The U.S. Naval Training Equipment Center has sponsored a number of developments of prototype ATC trainers using speech recognition. Generally, the recognition accuracy falls short of providing graceful interaction between the trainee and the system. However, the prototype training systems have demonstrated a significant potential for voice interaction in these systems, and in other training applications. The U.S. Navy has sponsored a large-scale effort in ATC training systems, where a commercial speech recognition unit was integrated with a complex training system including displays and scenario creation. Although the recognizer was constrained in vocabulary, one of the goals of the training programs was to teach the controllers to speak in a constrained language, using specific vocabulary specifically designed for the ATC task. Research in France has focussed on the application of speech recognition in ATC training systems, directed at issues both in speech recognition and in application of task-domain grammar constraints. 
Telephony and other domains[edit | edit source]
ASR in the field of telephony is now commonplace and in the field of computer gaming and simulation is becoming more widespread. Despite the high level of integration with word processing in general personal computing, however, ASR in the field of document production has not seen the expected increases in use.
Performance of speech recognition systems[edit | edit source]
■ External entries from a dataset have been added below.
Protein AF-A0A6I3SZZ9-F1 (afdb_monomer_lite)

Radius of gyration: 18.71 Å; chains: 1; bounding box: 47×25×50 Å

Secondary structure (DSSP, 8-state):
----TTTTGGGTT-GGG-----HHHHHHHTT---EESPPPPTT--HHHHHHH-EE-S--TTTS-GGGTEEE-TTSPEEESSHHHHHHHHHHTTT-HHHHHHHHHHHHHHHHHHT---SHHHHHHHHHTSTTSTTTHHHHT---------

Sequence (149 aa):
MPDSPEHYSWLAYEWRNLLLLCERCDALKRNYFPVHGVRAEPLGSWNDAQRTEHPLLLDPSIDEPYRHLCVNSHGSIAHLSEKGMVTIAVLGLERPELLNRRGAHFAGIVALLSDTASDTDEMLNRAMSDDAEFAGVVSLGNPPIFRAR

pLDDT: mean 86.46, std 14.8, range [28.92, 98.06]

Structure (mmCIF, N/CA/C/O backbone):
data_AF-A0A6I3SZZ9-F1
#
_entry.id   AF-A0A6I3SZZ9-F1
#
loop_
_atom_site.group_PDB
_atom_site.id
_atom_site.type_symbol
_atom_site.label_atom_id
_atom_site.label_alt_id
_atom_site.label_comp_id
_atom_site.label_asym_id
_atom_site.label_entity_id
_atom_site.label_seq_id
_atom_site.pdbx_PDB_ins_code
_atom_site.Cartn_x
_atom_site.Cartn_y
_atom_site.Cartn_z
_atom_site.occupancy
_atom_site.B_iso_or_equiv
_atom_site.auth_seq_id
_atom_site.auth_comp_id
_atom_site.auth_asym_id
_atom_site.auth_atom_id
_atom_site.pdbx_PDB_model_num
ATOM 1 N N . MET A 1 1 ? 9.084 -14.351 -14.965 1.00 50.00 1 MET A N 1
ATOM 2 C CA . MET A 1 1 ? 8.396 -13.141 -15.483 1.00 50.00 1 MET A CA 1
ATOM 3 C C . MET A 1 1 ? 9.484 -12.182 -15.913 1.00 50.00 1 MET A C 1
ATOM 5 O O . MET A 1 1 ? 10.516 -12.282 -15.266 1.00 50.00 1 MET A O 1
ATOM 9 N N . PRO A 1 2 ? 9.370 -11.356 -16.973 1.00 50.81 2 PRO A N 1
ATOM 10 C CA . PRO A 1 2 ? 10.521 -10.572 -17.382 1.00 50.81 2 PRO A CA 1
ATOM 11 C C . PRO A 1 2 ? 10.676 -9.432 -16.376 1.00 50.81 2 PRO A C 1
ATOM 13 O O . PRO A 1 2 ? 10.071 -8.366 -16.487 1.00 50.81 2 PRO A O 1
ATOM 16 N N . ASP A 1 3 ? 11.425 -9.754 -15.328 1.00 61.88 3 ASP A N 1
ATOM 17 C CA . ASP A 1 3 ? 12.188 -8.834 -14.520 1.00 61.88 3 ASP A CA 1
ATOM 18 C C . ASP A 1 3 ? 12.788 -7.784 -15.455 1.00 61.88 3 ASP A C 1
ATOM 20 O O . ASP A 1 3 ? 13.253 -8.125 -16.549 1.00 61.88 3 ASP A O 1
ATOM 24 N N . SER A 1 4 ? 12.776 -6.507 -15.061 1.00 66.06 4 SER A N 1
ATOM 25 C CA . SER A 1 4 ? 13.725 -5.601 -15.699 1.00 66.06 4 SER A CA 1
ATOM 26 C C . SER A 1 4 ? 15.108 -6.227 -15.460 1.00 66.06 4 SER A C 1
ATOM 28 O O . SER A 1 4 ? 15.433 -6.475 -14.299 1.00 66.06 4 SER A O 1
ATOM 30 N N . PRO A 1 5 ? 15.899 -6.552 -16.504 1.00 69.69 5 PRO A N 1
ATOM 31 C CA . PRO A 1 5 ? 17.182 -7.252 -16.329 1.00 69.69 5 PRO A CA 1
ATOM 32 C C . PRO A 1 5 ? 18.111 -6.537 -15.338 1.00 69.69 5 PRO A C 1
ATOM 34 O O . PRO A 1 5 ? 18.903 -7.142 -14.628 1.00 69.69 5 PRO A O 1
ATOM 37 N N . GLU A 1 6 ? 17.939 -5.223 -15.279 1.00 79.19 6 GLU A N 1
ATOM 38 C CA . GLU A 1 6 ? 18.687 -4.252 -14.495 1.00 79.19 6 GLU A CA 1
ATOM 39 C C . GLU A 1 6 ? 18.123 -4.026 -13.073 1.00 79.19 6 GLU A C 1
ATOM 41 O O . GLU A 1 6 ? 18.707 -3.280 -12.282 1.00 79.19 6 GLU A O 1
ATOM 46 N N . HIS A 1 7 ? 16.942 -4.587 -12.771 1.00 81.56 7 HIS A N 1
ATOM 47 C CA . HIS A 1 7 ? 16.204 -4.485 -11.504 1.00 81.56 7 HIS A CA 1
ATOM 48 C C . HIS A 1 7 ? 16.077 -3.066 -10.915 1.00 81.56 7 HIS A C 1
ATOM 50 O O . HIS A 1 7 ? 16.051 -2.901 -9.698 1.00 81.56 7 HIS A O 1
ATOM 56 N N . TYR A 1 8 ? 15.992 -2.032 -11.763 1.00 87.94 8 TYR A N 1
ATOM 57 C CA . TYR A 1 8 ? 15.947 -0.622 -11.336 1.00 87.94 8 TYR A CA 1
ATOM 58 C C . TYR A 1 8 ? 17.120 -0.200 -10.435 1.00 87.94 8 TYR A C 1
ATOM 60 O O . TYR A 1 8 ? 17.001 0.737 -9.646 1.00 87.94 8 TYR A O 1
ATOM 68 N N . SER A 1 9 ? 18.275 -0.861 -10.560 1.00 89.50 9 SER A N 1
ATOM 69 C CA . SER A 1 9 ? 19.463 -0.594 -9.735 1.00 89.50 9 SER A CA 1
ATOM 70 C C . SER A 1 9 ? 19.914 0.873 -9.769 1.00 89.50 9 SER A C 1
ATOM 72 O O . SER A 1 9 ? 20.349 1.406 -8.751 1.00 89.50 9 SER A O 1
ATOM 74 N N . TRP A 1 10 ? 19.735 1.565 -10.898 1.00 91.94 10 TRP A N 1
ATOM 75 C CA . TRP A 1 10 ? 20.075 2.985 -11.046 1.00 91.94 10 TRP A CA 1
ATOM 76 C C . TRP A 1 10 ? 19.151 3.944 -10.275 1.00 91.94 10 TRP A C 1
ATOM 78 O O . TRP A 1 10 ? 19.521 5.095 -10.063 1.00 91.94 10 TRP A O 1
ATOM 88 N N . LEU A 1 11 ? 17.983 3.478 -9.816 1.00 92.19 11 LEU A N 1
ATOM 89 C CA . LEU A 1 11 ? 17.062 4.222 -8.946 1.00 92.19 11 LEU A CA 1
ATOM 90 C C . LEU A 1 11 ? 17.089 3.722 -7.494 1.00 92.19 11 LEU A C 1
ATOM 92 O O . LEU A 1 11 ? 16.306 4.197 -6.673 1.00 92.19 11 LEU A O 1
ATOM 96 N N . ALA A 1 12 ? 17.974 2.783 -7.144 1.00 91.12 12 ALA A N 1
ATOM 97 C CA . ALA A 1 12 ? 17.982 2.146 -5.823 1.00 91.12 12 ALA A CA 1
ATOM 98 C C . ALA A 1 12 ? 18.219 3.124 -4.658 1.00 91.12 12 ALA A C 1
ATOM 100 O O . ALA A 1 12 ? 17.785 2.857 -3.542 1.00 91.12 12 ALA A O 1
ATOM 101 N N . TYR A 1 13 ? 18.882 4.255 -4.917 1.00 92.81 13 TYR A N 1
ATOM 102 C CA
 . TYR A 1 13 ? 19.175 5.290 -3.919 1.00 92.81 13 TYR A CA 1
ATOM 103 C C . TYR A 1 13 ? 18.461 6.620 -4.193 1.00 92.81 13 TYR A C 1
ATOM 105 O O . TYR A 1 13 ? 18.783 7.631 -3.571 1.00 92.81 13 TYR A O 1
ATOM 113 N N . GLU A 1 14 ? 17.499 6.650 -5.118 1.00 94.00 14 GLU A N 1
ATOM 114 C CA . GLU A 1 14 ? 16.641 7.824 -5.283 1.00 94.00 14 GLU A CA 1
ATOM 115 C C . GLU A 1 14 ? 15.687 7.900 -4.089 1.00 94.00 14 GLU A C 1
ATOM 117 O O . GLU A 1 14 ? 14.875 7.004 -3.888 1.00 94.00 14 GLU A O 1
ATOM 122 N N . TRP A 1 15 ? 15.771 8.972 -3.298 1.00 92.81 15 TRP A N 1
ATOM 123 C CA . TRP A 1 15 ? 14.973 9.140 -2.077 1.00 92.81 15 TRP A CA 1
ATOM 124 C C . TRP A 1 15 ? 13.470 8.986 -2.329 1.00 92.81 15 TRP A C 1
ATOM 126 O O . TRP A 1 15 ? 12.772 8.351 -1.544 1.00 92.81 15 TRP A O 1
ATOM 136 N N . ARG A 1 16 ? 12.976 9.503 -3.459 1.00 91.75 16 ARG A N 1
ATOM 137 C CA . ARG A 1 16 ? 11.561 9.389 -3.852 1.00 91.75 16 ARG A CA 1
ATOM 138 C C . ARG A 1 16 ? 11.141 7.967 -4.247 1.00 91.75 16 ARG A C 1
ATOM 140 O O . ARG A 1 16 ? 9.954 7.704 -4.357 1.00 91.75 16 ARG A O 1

The performance of speech recognition systems is usually specified in terms of accuracy and speed. Accuracy may be measured in terms of Performance Accuracy which is usually rated with word error rate, whereas speed is measured with the real time factor. Other measures of accuracy include Single Word Error Rate (SWER) and Command Success Rate (CSR).
Most speech recognition users would tend to agree that dictation machines can achieve very high performance in controlled conditions. There is some confusion, however, over the interchangeability of the terms "speech recognition" and "dictation".
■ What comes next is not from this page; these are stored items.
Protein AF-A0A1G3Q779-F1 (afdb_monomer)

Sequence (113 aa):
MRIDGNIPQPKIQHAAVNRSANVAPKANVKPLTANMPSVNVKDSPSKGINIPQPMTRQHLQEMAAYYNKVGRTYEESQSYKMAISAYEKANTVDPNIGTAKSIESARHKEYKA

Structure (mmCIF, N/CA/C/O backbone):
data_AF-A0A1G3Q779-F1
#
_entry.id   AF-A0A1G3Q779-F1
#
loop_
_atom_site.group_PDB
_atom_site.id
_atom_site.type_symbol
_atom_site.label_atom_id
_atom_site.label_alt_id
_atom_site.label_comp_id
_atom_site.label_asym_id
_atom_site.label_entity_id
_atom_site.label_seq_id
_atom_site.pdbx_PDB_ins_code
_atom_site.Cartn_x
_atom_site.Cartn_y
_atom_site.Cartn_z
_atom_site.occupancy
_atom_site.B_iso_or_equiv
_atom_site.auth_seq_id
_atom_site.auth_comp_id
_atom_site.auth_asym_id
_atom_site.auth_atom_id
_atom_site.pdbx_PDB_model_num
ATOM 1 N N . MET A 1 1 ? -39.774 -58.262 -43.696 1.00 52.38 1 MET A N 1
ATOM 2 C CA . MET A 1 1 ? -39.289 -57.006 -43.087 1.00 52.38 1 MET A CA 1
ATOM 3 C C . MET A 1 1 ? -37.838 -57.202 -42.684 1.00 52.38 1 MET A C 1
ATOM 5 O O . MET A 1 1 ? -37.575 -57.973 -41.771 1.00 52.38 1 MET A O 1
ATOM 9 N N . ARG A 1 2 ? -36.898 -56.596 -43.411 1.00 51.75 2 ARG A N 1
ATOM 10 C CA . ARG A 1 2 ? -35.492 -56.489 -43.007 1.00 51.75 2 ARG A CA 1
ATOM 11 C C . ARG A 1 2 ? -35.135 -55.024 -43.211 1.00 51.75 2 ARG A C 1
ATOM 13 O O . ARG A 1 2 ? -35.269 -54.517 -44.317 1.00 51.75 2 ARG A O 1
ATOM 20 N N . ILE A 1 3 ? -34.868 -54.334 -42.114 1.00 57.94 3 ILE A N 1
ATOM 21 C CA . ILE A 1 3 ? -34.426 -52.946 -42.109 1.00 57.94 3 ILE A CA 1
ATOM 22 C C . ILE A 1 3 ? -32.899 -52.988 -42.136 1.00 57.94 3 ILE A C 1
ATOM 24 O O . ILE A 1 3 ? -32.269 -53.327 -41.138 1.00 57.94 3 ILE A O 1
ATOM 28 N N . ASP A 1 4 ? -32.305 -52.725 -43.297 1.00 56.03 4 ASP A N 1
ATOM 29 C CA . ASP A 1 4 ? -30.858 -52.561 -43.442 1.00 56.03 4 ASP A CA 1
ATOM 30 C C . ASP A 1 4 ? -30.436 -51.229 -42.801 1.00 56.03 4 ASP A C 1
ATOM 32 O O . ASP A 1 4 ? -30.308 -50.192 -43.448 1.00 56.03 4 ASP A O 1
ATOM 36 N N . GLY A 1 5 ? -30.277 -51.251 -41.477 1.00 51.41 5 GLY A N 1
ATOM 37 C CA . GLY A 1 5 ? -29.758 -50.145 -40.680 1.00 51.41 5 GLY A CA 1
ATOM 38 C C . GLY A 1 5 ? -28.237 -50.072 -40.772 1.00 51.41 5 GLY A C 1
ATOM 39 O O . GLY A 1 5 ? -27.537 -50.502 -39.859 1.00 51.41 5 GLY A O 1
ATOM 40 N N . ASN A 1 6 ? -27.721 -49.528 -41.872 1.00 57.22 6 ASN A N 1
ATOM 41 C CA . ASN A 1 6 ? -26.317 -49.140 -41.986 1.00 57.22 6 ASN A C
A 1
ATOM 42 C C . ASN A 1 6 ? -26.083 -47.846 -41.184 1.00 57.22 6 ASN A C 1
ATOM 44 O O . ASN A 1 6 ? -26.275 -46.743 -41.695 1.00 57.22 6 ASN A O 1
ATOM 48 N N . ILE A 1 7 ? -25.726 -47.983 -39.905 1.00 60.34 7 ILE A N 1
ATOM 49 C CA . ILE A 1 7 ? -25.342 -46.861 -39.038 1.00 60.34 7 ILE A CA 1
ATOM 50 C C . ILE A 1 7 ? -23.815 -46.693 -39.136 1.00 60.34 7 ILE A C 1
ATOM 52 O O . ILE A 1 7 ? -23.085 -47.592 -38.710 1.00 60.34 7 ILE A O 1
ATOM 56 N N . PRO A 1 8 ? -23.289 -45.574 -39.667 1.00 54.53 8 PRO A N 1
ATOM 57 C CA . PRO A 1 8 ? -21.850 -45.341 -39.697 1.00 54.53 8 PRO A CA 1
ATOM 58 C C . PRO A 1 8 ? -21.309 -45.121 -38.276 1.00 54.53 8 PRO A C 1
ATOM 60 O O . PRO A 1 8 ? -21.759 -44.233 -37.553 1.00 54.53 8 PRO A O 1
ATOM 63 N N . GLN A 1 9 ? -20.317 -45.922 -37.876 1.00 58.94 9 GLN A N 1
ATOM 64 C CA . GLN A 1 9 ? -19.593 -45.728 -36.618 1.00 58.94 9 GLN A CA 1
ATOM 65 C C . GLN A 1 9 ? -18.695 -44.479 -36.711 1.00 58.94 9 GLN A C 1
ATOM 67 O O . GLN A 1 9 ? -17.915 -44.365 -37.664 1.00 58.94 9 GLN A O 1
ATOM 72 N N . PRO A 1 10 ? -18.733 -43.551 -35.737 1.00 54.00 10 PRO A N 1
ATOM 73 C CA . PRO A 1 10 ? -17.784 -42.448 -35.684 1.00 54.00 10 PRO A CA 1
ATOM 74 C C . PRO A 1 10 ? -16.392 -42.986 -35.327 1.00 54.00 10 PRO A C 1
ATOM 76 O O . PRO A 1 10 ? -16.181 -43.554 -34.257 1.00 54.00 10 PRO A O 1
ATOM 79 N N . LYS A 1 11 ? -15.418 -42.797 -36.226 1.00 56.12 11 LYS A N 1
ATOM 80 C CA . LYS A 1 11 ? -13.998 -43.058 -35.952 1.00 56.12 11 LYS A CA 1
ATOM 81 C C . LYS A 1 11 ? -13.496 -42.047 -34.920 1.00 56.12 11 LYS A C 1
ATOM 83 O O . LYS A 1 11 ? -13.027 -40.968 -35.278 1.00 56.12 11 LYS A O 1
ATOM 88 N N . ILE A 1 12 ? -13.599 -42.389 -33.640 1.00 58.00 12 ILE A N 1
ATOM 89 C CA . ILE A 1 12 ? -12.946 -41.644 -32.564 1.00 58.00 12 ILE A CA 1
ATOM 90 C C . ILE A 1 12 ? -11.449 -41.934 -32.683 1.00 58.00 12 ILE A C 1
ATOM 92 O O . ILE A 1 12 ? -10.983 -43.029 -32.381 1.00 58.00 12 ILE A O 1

Commercially available speaker-dependent dictation systems usually require only a short period of training (sometimes also called `enrollment') and may successfully capture continuous speech with a large vocabulary at normal pace with a very high accuracy. Most commercial companies claim that recognition software can achieve between 98% to 99% accuracy if operated under optimal conditions. `Optimal conditions' usually assume that users:
- have speech characteristics which match the training data,
- can achieve proper speaker adaptation, and
- work in a clean noise environment (e.g. quiet office or laboratory space).
This explains why some users, especially those whose speech is heavily accented, might achieve recognition rates much lower than expected. Speech recognition in video has become a popular search technology used by several video search companies.
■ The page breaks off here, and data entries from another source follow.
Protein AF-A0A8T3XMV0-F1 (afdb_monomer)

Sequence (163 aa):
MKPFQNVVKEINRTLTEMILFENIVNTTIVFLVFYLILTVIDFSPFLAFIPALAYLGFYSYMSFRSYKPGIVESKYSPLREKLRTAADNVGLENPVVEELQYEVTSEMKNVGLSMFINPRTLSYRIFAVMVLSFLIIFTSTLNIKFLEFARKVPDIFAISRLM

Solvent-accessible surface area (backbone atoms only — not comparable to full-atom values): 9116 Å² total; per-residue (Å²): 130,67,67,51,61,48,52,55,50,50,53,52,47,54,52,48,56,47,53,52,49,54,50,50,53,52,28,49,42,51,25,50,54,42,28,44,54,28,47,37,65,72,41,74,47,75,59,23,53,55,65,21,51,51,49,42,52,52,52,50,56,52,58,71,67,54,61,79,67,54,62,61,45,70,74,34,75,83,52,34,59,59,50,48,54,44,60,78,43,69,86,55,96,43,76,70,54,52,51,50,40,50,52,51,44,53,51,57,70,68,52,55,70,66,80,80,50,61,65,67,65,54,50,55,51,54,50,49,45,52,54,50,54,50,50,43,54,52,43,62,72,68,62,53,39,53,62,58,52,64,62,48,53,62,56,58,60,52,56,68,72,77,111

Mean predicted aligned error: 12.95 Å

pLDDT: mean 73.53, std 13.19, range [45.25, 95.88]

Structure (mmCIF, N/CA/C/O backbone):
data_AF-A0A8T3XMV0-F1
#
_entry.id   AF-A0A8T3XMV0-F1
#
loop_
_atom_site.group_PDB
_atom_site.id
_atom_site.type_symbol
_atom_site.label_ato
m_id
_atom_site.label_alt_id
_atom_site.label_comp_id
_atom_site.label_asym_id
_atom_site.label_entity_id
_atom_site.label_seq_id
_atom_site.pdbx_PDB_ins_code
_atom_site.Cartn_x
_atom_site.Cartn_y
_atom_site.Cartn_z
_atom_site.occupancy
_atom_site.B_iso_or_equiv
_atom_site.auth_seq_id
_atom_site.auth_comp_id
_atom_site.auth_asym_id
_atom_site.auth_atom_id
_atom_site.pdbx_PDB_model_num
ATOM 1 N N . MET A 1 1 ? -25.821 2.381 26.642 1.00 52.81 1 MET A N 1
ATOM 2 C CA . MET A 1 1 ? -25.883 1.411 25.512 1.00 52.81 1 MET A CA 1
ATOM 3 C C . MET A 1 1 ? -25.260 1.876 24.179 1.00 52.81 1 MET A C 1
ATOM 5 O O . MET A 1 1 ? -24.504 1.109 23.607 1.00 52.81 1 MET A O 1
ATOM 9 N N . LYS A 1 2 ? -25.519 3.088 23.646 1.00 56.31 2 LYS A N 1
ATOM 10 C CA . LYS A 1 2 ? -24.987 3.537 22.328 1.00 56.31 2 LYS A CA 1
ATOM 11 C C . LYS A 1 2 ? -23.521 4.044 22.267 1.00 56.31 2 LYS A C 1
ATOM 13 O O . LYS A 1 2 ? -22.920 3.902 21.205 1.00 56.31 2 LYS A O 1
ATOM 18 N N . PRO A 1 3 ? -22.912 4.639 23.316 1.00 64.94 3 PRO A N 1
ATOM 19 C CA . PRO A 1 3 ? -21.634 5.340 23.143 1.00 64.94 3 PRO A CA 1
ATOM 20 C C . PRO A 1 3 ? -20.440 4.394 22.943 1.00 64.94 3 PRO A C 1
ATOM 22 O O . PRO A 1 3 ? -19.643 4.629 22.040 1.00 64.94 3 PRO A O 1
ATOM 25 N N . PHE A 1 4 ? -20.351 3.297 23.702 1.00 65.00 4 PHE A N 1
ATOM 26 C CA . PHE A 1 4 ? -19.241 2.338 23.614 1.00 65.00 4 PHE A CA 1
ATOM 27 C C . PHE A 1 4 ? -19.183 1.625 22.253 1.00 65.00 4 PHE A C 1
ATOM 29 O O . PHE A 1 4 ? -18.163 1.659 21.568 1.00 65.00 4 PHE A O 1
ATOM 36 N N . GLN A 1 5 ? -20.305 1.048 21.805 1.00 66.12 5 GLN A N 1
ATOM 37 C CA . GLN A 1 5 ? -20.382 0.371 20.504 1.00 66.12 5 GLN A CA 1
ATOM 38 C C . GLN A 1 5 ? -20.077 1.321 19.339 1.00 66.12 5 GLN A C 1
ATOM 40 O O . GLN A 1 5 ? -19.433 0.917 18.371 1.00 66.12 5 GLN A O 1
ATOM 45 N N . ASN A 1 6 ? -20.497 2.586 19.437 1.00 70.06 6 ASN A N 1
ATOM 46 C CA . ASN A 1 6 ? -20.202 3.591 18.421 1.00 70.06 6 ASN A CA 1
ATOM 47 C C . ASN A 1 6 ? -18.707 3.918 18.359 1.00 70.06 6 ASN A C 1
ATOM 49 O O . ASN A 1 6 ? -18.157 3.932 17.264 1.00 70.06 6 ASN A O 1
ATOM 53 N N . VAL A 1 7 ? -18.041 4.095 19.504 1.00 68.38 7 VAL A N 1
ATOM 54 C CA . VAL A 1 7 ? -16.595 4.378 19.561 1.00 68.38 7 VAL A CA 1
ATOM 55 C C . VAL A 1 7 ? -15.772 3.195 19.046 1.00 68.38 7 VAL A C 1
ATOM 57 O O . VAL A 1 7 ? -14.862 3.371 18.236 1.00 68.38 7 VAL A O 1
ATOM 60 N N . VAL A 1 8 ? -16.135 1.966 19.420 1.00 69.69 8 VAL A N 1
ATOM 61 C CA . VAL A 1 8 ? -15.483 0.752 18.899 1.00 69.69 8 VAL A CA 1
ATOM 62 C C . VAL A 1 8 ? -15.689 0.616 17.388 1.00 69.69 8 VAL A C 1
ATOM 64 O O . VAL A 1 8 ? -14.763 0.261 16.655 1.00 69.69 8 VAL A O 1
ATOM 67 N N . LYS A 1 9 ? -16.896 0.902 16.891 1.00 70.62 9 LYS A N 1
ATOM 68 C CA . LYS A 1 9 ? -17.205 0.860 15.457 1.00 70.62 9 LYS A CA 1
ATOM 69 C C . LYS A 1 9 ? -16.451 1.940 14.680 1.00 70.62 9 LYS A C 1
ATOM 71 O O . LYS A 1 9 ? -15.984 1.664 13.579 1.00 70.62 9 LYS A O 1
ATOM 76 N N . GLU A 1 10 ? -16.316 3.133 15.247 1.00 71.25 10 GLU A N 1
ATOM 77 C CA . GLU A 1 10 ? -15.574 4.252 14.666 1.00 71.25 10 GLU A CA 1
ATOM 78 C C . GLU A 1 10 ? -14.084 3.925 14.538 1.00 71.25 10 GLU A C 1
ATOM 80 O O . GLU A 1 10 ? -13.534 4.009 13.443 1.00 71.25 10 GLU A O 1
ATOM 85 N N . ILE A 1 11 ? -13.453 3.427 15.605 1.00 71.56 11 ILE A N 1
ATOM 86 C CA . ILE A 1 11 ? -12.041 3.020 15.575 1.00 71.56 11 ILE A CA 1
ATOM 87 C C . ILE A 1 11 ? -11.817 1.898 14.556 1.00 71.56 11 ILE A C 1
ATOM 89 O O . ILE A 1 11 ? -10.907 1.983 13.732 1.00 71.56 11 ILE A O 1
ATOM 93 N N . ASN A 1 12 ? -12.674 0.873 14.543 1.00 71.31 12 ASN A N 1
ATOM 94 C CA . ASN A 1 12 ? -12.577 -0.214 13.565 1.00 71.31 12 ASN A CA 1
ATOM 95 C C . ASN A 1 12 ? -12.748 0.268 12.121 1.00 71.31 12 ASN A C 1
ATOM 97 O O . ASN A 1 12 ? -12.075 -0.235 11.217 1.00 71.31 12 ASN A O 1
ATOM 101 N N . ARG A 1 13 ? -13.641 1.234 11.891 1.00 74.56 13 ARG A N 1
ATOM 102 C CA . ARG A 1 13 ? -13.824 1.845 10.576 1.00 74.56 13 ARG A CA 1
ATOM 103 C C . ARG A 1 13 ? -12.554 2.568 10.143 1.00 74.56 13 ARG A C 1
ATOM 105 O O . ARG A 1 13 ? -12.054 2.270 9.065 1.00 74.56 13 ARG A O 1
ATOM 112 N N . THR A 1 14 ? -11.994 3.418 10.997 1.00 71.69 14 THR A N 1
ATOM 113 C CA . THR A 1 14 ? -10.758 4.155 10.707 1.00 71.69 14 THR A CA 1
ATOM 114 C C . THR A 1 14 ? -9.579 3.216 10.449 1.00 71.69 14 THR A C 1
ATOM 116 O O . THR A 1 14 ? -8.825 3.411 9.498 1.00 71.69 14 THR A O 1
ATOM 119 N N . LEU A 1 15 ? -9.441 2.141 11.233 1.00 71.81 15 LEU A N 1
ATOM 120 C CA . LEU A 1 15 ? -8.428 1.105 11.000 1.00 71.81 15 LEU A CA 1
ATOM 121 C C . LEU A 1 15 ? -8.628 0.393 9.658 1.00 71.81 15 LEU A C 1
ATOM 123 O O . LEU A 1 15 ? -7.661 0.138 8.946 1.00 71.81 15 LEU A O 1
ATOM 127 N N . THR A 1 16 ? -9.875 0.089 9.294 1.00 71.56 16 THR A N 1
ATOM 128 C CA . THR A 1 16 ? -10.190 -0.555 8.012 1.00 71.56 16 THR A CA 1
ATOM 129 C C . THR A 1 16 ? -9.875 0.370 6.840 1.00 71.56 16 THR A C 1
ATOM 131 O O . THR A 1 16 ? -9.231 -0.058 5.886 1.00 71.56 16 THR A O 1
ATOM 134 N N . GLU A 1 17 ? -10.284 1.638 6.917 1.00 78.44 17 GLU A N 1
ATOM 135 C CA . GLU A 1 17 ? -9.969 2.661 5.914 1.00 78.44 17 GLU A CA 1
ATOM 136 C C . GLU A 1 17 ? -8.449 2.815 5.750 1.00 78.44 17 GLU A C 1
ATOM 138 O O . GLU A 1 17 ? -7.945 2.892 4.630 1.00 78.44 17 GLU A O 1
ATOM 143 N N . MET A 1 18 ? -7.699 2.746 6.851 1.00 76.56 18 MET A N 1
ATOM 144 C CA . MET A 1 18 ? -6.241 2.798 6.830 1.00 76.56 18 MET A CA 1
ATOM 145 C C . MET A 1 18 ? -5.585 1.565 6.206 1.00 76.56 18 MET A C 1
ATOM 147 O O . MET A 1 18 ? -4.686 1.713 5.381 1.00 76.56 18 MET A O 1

Limited vocabulary systems, requiring no training, can recognize a small number of words (for instance, the ten digits) as spoken by most speakers. Such systems are popular for routing incoming phone calls to their destinations in large organizations.
Both acoustic modeling and language modeling are important parts of modern statistically-based speech recognition algorithms. Hidden Markov Models (HMM) are widely used in many systems. Language modeling has many other applications such as smart keyboard and document classification
Carnegie Mellon University has made much progress in increasing the speed of speech chips by using ASICs (application-specific integrated circuits) and reconfigurable chips called FPGAs (field programmable gate arrays). 
Hidden Markov model (HMM)-based speech recognition[edit | edit source]
Modern general-purpose speech recognition systems are generally based on HMMs. These are statistical models which output a sequence of symbols or quantities. One possible reason why HMMs are used in speech recognition is that a speech signal could be viewed as a piecewise stationary signal or a short-time stationary signal. That is, one could assume in a short-time in the range of 10 milliseconds, speech could be approximated as a stationary process. Speech could thus be thought of as a Markov model for many stochastic processes.
Another reason why HMMs are popular is because they can be trained automatically and are simple and computationally feasible to use. In speech recognition, the hidden Markov model would output a sequence of n-dimensional real-valued vectors (with n being a small integer, such as 10), outputting one of these every 10 milliseconds. The vectors would consist of cepstral coefficients, which are obtained by taking a Fourier transform of a short time window of speech and decorrelating the spectrum using a cosine transform, then taking the first (most significant) coefficients. The hidden Markov model will tend to have in each state a statistical distribution that is a mixture of diagonal covariance Gaussians which will give a likelihood for each observed vector. Each word, or (for more general speech recognition systems), each phoneme, will have a different output distribution; a hidden Markov model for a sequence of words or phonemes is made by concatenating the individual trained hidden Markov models for the separate words and phonemes.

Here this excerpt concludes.